Next, start heating some salted water for your pasta, and while it's coming to a boil, prepare your broccoli rabe.
If you've never cooked with this before, it's not as daunting as it might appear! Since we don't want those bitter bottom stalks, they will need to be trimmed away. The easiest way to do this is to just pull the whole bunch from the wrapper with one hand and cut the bottom part off about 2" below where the leaves start with the other.
Then place it in a bowl of cold water, swishing it around to make sure it's good and clean. If you notice any leaves that have lost their color, just remove them, but keep all the florets! Any thicker stalks could be cut in half. Now you see why you needed 2 bunches!

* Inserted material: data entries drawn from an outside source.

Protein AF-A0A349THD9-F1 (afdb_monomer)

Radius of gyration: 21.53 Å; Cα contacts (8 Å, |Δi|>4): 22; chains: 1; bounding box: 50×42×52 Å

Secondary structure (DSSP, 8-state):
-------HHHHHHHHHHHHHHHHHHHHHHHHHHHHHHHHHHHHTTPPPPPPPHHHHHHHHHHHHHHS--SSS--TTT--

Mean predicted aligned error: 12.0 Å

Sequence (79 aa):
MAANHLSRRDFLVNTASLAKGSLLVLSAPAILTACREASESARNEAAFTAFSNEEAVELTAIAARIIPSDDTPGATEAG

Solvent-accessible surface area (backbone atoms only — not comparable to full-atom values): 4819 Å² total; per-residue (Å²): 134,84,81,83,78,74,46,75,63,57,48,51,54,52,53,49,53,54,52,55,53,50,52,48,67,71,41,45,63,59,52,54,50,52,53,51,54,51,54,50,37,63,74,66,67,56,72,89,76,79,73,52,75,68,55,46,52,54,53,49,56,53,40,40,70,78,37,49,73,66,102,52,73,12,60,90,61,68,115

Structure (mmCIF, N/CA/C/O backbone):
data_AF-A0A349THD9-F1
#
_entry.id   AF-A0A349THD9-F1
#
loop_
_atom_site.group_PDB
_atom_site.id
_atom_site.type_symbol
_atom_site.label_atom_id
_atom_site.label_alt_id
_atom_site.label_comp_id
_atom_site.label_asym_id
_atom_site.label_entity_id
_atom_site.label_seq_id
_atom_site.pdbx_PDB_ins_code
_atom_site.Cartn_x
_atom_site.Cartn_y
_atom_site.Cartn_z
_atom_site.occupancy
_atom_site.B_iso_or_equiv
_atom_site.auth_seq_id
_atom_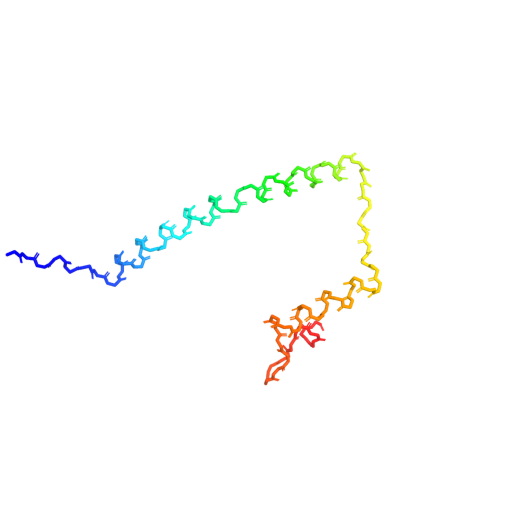site.auth_comp_id
_atom_site.auth_asym_id
_atom_site.auth_atom_id
_atom_site.pdbx_PDB_model_num
ATOM 1 N N . MET A 1 1 ? 30.998 21.284 -33.109 1.00 38.12 1 MET A N 1
ATOM 2 C CA . MET A 1 1 ? 29.975 21.233 -32.045 1.00 38.12 1 MET A CA 1
ATOM 3 C C . MET A 1 1 ? 29.962 19.802 -31.524 1.00 38.12 1 MET A C 1
ATOM 5 O O . MET A 1 1 ? 29.477 18.925 -32.224 1.00 38.12 1 MET A O 1
ATOM 9 N N . ALA A 1 2 ? 30.667 19.526 -30.423 1.00 46.88 2 ALA A N 1
ATOM 10 C CA . ALA A 1 2 ? 30.846 18.159 -29.928 1.00 46.88 2 ALA A CA 1
ATOM 11 C C . ALA A 1 2 ? 29.513 17.618 -29.389 1.00 46.88 2 ALA A C 1
ATOM 13 O O . ALA A 1 2 ? 28.874 18.268 -28.564 1.00 46.88 2 ALA A O 1
ATOM 14 N N . ALA A 1 3 ? 29.086 16.455 -29.882 1.00 58.44 3 ALA A N 1
ATOM 15 C CA . ALA A 1 3 ? 27.904 15.768 -29.383 1.00 58.44 3 ALA A CA 1
ATOM 16 C C . ALA A 1 3 ? 28.162 15.321 -27.937 1.00 58.44 3 ALA A C 1
ATOM 18 O O . ALA A 1 3 ? 29.078 14.542 -27.676 1.00 58.44 3 ALA A O 1
ATOM 19 N N . ASN A 1 4 ? 27.376 15.844 -26.995 1.00 64.38 4 ASN A N 1
ATOM 20 C CA . ASN A 1 4 ? 27.433 15.448 -25.594 1.00 64.38 4 ASN A CA 1
ATOM 21 C C . ASN A 1 4 ? 26.884 14.017 -25.466 1.00 64.38 4 ASN A C 1
ATOM 23 O O . ASN A 1 4 ? 25.673 13.812 -25.383 1.00 64.38 4 ASN A O 1
ATOM 27 N N . HIS A 1 5 ? 27.763 13.017 -25.537 1.00 69.38 5 HIS A N 1
ATOM 28 C CA . HIS A 1 5 ? 27.387 11.615 -25.397 1.00 69.38 5 HIS A CA 1
ATOM 29 C C . HIS A 1 5 ? 27.013 11.327 -23.937 1.00 69.38 5 HIS A C 1
ATOM 31 O O . HIS A 1 5 ? 27.875 11.049 -23.108 1.00 69.38 5 HIS A O 1
ATOM 37 N N . LEU A 1 6 ? 25.715 11.377 -23.625 1.00 80.62 6 LEU A N 1
ATOM 38 C CA . LEU A 1 6 ? 25.182 10.849 -22.369 1.00 80.62 6 LEU A CA 1
ATOM 39 C C . LEU A 1 6 ? 25.500 9.354 -22.278 1.00 80.62 6 LEU A C 1
ATOM 41 O O . LEU A 1 6 ? 25.078 8.569 -23.133 1.00 80.62 6 LEU A O 1
ATOM 45 N N . SER A 1 7 ? 26.228 8.941 -21.240 1.00 86.94 7 SER A N 1
ATOM 46 C CA . SER A 1 7 ? 26.445 7.518 -21.003 1.00 86.94 7 SER A CA 1
ATOM 47 C C . SER A 1 7 ? 25.147 6.858 -20.522 1.00 86.94 7 SER A C 1
ATOM 49 O O . SER A 1 7 ? 24.287 7.494 -19.909 1.00 86.94 7 SER A O 1
ATOM 51 N N . ARG A 1 8 ? 25.006 5.545 -20.752 1.00 89.56 8 ARG A N 1
ATOM 52 C CA . ARG A 1 8 ? 23.857 4.759 -20.251 1.00 89.56 8 ARG A CA 1
ATOM 53 C C . ARG A 1 8 ? 23.688 4.904 -18.734 1.00 89.56 8 ARG A C 1
ATOM 55 O O . ARG A 1 8 ? 22.566 4.906 -18.240 1.00 89.56 8 ARG A O 1
ATOM 62 N N . ARG A 1 9 ? 24.801 5.037 -18.005 1.00 88.75 9 ARG A N 1
ATOM 63 C CA . ARG A 1 9 ? 24.808 5.244 -16.554 1.00 88.75 9 ARG A CA 1
ATOM 64 C C . ARG A 1 9 ? 24.261 6.623 -16.192 1.00 88.75 9 ARG A C 1
ATOM 66 O O . ARG A 1 9 ? 23.407 6.699 -15.319 1.00 88.75 9 ARG A O 1
ATOM 73 N N . ASP A 1 10 ? 24.699 7.671 -16.883 1.00 85.81 10 ASP A N 1
ATOM 74 C CA . ASP A 1 10 ? 24.241 9.042 -16.620 1.00 85.81 10 ASP A CA 1
ATOM 75 C C . ASP A 1 10 ? 22.754 9.196 -16.931 1.00 85.81 10 ASP A C 1
ATOM 77 O O . ASP A 1 10 ? 22.021 9.822 -16.171 1.00 85.81 10 ASP A O 1
ATOM 81 N N . PHE A 1 11 ? 22.285 8.551 -18.002 1.00 86.50 11 PHE A N 1
ATOM 82 C CA . PHE A 1 11 ? 20.862 8.482 -18.311 1.00 86.50 11 PHE A CA 1
ATOM 83 C C . PHE A 1 11 ? 20.073 7.822 -17.173 1.00 86.50 11 PHE A C 1
ATOM 85 O O . PHE A 1 11 ? 19.149 8.440 -16.654 1.00 86.50 11 PHE A O 1
ATOM 92 N N . LEU A 1 12 ? 20.470 6.620 -16.731 1.00 88.19 12 LEU A N 1
ATOM 93 C CA . LEU A 1 12 ? 19.778 5.900 -15.653 1.00 88.19 12 LEU A CA 1
ATOM 94 C C . LEU A 1 12 ? 19.773 6.672 -14.331 1.00 88.19 12 LEU A C 1
ATOM 96 O O . LEU A 1 12 ? 18.746 6.717 -13.655 1.00 88.19 12 LEU A O 1
ATOM 100 N N . VAL A 1 13 ? 20.898 7.284 -13.956 1.00 86.69 13 VAL A N 1
ATOM 101 C CA . VAL A 1 13 ? 21.001 8.091 -12.732 1.00 86.69 13 VAL A CA 1
ATOM 102 C C . VAL A 1 13 ? 20.074 9.305 -12.812 1.00 86.69 13 VAL A C 1
ATOM 104 O O . VAL A 1 13 ? 19.322 9.562 -11.869 1.00 86.69 13 VAL A O 1
ATOM 107 N N . ASN A 1 14 ? 20.060 10.006 -13.947 1.00 82.94 14 ASN A N 1
ATOM 108 C CA . ASN A 1 14 ? 19.224 11.188 -14.133 1.00 82.94 14 ASN A CA 1
ATOM 109 C C . ASN A 1 14 ? 17.730 10.839 -14.165 1.00 82.94 14 ASN A C 1
ATOM 111 O O . ASN A 1 14 ? 16.936 11.492 -13.486 1.00 82.94 14 ASN A O 1
ATOM 115 N N . THR A 1 15 ? 17.331 9.778 -14.875 1.00 80.44 15 THR A N 1
ATOM 116 C CA . THR A 1 15 ? 15.929 9.332 -14.905 1.00 80.44 15 THR A CA 1
ATOM 117 C C . THR A 1 15 ? 15.471 8.804 -13.551 1.00 80.44 15 THR A C 1
ATOM 119 O O . THR A 1 15 ? 14.361 9.108 -13.121 1.00 80.44 15 THR A O 1
ATOM 122 N N . ALA A 1 16 ? 16.324 8.062 -12.837 1.00 76.50 16 ALA A N 1
ATOM 123 C CA . ALA A 1 16 ? 16.005 7.572 -11.499 1.00 76.50 16 ALA A CA 1
ATOM 124 C C . ALA A 1 16 ? 15.854 8.719 -10.489 1.00 76.50 16 ALA A C 1
ATOM 126 O O . ALA A 1 16 ? 15.000 8.643 -9.610 1.00 76.50 16 ALA A O 1
ATOM 127 N N . SER A 1 17 ? 16.651 9.785 -10.608 1.00 74.31 17 SER A N 1
ATOM 128 C CA . SER A 1 17 ? 16.531 10.973 -9.753 1.00 74.31 17 SER A CA 1
ATOM 129 C C . SER A 1 17 ? 15.173 11.669 -9.932 1.00 74.31 17 SER A C 1
ATOM 131 O O . SER A 1 17 ? 14.472 11.932 -8.953 1.00 74.31 17 SER A O 1
ATOM 133 N N . LEU A 1 18 ? 14.740 11.868 -11.183 1.00 71.12 18 LEU A N 1
ATOM 134 C CA . LEU A 1 18 ? 13.434 12.459 -11.506 1.00 71.12 18 LEU A CA 1
ATOM 135 C C . LEU A 1 18 ? 12.259 11.564 -11.070 1.00 71.12 18 LEU A C 1
ATOM 137 O O . LEU A 1 18 ? 11.274 12.048 -10.504 1.00 71.12 18 LEU A O 1
ATOM 141 N N . ALA A 1 19 ? 12.373 10.249 -11.274 1.00 70.19 19 ALA A N 1
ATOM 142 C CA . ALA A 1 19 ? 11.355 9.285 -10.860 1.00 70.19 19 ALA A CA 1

Okay, now we're ready! In a large deep skillet, heat the oil and then add the chopped garlic - cook over medium heat until golden.
Take the broccoli rabe from the water giving it a soft shake so you don't drip, and add it to the skillet along with the crushed red pepper and salt. Put a lid on the pan and let everything steam together for about 8 minutes, stirring occasionally.
Meanwhile, once your water is boiling, cook the pasta until al dente. It will be added to a hot pan later in the process, so don't overcook it! When it's just right, drain it well. Sometimes water likes to hide inside the Penne "tubes", so give it an extra shake! Set it aside for a few minutes allowing the steam to come off.
Back at the skillet, stir in the chicken stock, sausage and butter and cook over high heat until the sauce reduces slightly. This only takes about 3 minutes.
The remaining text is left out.